Op 25 december is het Eerst Kerstdag, de dag die volgt na Kerstavond/de Kerstnacht. Dit is de dag waarop de christelijke wereld stilstaat bij de geboorte van Jezus Christus.
Oorsprong
Kerstbomen
Eigenlijk gold dit ook voor kerstbomen. De tradities die te maken hadden met kerstbomen hadden eigenlijk niet te maken met de naaldbomen, maar met eiken. Het waren vermoedelijk de Germanen die de bomen een prominente rol gaven tijdens hun midwinterfeesten op de kortste dag (ook wel bekend als de winterwende). Mogelijk dat de bomen verbrand werden wanneer ze te oud werden, al is daarvoor geen hard bewijs te vinden. Vanaf de dertiende eeuw zouden bomen met kaarsen gevuld worden. Dat was alleen niet gangbaar. In de zestiende eeuw kwam het vaker voor dat bomen versierd werden, al was dit meer uitzondering dan regel. Die versieringen bestonden bijvoorbeeld uit appels, koek, suikergoed, kaarsen, glinsterende spullen of gekleurd papier. Pas in de negentiende eeuw begon dit meer voet aan de grond de krijgen in het gebied waar dit oorspronkelijk werd gedaan, in de Elzas. Dat was geheel tegen de zin van de christenen. Zij waren van mening dat een kerstboom niets van doen had met religie, wat strikt genomen ook zo is.
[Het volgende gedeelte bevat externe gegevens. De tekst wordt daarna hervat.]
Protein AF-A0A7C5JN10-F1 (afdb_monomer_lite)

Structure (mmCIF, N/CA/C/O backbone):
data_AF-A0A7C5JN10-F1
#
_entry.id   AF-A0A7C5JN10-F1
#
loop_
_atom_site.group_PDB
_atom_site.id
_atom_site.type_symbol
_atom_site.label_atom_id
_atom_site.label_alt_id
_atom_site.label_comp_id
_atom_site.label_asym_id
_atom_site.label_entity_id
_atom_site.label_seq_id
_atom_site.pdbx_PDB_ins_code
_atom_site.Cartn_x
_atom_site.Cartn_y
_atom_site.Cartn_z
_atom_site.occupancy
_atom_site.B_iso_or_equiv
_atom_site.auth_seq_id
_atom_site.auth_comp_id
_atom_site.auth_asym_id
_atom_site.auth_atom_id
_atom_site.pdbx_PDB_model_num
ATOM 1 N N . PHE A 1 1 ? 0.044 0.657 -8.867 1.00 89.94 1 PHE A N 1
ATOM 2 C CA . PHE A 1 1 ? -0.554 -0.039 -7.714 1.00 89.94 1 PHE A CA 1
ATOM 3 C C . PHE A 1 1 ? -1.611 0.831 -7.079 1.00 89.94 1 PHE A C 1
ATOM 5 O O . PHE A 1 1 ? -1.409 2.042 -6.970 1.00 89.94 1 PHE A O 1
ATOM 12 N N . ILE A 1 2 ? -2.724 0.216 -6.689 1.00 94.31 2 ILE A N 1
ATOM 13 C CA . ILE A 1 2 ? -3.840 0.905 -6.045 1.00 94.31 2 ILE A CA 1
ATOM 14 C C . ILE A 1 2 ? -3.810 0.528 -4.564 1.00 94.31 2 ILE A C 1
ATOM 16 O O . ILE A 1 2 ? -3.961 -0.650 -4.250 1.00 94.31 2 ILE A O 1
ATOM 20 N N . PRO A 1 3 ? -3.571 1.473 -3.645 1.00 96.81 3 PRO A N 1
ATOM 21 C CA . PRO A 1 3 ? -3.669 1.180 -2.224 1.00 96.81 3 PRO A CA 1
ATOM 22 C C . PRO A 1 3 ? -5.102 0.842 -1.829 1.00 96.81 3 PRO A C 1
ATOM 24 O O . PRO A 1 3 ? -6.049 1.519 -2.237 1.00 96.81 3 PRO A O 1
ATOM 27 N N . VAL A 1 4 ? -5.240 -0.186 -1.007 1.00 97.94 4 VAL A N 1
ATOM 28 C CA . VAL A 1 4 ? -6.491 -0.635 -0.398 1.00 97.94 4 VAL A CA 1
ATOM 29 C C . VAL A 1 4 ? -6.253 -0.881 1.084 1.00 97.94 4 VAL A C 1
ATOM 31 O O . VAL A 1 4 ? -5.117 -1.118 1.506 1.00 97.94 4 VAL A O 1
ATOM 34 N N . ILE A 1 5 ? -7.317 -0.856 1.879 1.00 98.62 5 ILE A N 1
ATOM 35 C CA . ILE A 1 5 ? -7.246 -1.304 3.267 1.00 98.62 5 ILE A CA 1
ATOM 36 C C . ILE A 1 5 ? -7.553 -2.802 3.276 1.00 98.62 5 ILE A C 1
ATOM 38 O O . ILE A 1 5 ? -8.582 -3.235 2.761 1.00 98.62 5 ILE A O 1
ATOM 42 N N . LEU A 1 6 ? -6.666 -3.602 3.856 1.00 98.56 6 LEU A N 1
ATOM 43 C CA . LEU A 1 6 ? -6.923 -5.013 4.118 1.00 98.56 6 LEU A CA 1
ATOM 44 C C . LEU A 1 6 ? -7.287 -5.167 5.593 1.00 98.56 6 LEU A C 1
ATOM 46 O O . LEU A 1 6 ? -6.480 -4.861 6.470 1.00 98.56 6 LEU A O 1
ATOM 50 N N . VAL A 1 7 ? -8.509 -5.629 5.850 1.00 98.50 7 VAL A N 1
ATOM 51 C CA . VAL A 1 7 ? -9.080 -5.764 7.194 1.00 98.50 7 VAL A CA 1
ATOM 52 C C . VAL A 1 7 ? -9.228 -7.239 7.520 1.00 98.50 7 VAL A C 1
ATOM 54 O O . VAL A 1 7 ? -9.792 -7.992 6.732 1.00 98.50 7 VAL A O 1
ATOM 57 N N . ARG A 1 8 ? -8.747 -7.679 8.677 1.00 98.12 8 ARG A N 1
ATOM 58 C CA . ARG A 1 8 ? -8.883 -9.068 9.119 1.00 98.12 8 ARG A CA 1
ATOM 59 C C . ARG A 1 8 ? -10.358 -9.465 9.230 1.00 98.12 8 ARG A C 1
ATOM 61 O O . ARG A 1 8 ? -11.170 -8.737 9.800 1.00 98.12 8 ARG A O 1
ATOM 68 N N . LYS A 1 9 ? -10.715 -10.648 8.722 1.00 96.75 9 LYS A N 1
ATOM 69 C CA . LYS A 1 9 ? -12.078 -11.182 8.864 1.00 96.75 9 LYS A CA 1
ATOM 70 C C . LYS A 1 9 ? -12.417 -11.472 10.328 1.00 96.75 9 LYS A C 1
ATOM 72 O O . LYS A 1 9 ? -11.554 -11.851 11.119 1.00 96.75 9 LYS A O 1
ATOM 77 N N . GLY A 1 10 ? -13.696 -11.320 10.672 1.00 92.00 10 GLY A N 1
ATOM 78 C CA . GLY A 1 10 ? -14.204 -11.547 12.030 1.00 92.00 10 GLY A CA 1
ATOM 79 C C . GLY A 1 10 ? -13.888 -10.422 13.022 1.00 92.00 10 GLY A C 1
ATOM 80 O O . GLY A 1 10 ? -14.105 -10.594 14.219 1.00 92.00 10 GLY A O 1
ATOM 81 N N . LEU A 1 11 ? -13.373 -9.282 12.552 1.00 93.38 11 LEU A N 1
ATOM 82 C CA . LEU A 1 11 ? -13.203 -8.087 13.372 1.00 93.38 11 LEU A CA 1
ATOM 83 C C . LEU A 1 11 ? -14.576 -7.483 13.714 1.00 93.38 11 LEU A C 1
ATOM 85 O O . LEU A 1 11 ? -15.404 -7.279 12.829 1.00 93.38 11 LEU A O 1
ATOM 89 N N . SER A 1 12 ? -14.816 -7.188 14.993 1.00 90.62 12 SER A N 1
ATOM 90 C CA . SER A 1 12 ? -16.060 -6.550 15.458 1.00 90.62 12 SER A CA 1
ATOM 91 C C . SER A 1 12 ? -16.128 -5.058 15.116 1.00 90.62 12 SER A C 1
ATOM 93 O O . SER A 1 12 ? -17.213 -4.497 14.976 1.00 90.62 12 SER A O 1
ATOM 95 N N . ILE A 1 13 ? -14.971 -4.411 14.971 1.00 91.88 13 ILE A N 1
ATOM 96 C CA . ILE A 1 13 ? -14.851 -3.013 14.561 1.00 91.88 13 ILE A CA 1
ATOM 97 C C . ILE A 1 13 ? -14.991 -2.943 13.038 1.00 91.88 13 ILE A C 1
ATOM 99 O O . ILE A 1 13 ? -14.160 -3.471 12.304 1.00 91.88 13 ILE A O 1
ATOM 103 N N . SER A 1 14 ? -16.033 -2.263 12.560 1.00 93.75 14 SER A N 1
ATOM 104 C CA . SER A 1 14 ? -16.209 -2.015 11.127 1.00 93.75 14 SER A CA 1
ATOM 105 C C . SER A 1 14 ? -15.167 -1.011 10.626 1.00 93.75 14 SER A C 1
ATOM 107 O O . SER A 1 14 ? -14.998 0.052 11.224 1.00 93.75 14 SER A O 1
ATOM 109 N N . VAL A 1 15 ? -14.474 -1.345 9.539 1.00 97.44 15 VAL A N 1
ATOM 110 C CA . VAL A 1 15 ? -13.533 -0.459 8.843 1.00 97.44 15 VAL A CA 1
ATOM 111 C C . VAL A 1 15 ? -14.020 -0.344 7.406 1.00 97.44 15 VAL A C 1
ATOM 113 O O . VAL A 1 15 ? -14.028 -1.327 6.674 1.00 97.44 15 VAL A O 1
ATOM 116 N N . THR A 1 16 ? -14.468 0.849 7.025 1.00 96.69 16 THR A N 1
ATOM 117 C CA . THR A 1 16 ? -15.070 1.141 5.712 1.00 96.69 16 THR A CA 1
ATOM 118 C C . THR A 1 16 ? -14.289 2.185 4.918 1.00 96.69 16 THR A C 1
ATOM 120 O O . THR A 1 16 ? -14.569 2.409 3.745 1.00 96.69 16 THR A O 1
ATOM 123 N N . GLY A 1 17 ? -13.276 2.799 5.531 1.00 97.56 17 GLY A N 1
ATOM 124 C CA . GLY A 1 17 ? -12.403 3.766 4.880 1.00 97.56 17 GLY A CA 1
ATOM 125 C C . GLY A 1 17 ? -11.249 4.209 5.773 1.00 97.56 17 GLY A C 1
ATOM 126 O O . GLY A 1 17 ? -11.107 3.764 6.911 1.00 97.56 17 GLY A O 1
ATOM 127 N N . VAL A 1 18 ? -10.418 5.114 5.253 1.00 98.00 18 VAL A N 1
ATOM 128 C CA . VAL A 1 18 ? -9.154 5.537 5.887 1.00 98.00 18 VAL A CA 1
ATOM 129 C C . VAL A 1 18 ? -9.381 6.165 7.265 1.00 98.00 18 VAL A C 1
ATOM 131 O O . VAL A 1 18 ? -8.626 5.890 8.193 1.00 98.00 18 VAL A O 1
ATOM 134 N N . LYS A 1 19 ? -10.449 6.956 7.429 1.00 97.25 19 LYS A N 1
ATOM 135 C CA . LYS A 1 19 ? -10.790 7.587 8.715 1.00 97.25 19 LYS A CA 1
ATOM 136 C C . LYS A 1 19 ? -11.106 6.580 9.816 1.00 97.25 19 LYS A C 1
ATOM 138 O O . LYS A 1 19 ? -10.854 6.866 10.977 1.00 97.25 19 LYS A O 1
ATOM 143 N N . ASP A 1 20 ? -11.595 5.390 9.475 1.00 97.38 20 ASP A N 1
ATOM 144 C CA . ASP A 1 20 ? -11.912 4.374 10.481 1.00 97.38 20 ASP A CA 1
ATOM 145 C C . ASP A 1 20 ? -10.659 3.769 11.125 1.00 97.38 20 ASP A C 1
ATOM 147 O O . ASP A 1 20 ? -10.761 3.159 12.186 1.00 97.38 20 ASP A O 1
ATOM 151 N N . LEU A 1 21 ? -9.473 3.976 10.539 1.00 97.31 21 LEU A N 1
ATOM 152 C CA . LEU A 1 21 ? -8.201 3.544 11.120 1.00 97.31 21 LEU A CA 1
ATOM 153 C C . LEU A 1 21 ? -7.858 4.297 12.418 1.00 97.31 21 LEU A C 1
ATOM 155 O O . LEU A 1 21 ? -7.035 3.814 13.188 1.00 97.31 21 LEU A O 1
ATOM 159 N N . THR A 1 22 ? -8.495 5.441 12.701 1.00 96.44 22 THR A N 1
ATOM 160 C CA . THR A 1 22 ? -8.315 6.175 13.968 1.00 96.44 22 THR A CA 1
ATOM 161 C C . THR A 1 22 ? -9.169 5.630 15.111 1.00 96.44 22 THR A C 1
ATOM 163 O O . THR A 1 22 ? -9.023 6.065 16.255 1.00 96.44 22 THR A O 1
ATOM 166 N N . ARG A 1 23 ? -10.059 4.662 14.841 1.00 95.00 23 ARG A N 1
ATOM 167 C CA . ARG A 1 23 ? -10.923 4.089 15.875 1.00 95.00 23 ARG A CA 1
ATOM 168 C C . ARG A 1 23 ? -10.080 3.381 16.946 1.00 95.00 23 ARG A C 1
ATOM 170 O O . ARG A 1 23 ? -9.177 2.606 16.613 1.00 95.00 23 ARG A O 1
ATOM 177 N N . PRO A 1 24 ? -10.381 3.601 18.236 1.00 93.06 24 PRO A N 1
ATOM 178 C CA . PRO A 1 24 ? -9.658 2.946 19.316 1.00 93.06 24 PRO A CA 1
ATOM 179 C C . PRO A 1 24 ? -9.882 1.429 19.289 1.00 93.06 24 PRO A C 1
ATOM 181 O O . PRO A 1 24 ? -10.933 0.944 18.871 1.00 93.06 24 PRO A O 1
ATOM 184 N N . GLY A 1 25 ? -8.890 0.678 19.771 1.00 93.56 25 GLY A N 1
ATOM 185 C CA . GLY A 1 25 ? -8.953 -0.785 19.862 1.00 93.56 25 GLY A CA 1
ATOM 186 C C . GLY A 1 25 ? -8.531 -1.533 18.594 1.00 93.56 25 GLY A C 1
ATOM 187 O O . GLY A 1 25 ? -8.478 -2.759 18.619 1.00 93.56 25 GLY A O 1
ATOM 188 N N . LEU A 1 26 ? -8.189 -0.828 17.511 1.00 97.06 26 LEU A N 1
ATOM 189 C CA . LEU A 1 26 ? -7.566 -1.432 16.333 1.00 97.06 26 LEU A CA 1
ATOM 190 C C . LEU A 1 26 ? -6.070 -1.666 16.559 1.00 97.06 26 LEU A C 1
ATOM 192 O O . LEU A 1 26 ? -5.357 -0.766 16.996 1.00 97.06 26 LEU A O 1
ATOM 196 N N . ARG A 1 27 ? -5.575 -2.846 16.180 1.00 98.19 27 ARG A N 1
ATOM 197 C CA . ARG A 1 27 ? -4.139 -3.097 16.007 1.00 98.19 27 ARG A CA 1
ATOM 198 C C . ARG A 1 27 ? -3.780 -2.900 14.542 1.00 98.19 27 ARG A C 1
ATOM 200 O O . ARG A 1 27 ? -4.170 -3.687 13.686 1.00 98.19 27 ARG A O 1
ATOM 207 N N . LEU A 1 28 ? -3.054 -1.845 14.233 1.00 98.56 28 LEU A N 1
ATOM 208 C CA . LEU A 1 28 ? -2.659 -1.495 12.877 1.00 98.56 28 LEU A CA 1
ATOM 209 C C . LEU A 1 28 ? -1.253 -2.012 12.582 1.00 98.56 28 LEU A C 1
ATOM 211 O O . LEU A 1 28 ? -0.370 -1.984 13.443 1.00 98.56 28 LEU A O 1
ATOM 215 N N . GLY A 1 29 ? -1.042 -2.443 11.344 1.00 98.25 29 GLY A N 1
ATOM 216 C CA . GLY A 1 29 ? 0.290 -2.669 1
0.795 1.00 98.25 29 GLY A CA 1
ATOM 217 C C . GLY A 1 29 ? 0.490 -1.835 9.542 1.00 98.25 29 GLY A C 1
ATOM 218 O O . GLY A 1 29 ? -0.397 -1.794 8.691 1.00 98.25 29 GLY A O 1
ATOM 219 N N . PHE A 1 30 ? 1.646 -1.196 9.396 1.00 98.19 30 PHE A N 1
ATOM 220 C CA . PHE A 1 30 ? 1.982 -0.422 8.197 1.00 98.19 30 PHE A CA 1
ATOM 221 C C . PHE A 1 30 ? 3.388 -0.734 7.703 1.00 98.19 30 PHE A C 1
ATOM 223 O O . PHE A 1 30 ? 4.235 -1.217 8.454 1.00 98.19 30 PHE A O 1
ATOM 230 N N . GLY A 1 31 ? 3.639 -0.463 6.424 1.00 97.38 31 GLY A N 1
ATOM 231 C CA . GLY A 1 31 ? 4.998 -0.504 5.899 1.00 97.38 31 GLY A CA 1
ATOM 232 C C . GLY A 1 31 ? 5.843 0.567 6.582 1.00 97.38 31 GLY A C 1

Het waren uiteindelijk de Duitse Lutherse kerken die de kerstbomen als eersten accepteerden. Daarna duurde het lange tijd voordat de traditie buiten Duitsland aan populariteit won. Als eerste werd de traditie overgenomen door de detailhandel in het Verenigd Koninkrijk. Men vond het wel gezellig staan, een kerstboom in de etalage. Vanuit die gedachte ontstond het idee dat dit ook best zou kunnen in een woonkamer. Tegen het einde van de negentiende eeuw was zelfs de Britse koninklijke familie zover dat men toe was aan een kerstboom. Daarna volgde ook het Nederlandse hof. Die acceptatie volgde samen met de acceptatie door de Nederlandse protestanten. De katholieken in Nederland moesten er niets van hebben, omdat het Vaticaan dit niet toestond. Pas in de jaren tachtig zou voor het eerst een kerstboom te zien zijn op het Sint-Pietersplein. Sinds die tijd is de kerstboom ook daar niet meer weg te denken.
De Kerstman
Naast de kerstboom als niet-religieus onderdeel van dit feest is er nog een niet-religieus onderdeel dat verbonden is aan dit feest. Dat is de Kerstman. Een mengeling van de Britse Father Christmas en de Nederlandse Sinterklaas, groot gemaakt door Coca Cola. Hoewel de traditie van de Kerstman ouder is in folklore en in Skandinavië teruggaat tot bijvoorbeeld Joulupukki uit Finland of de Skandinavische kabouters Nisse of Tomte of tal van andere volksverhalen, is het verhaal van de Kerstman zoals we dit vandaag de dag kennen vooral te danken aan “A vist from Saint Nicholas” uit 1823. Dit gedicht geschreven door Clark Moore beschrijft bijvoorbeeld de namen van de rendieren (acht in totaal), die vervolgens aangevuld werden door Robert L. May in het boek “Rudolph the Red-Nosed Reindeer” uit 1939. Daarmee kwam het aantal op negen rendieren.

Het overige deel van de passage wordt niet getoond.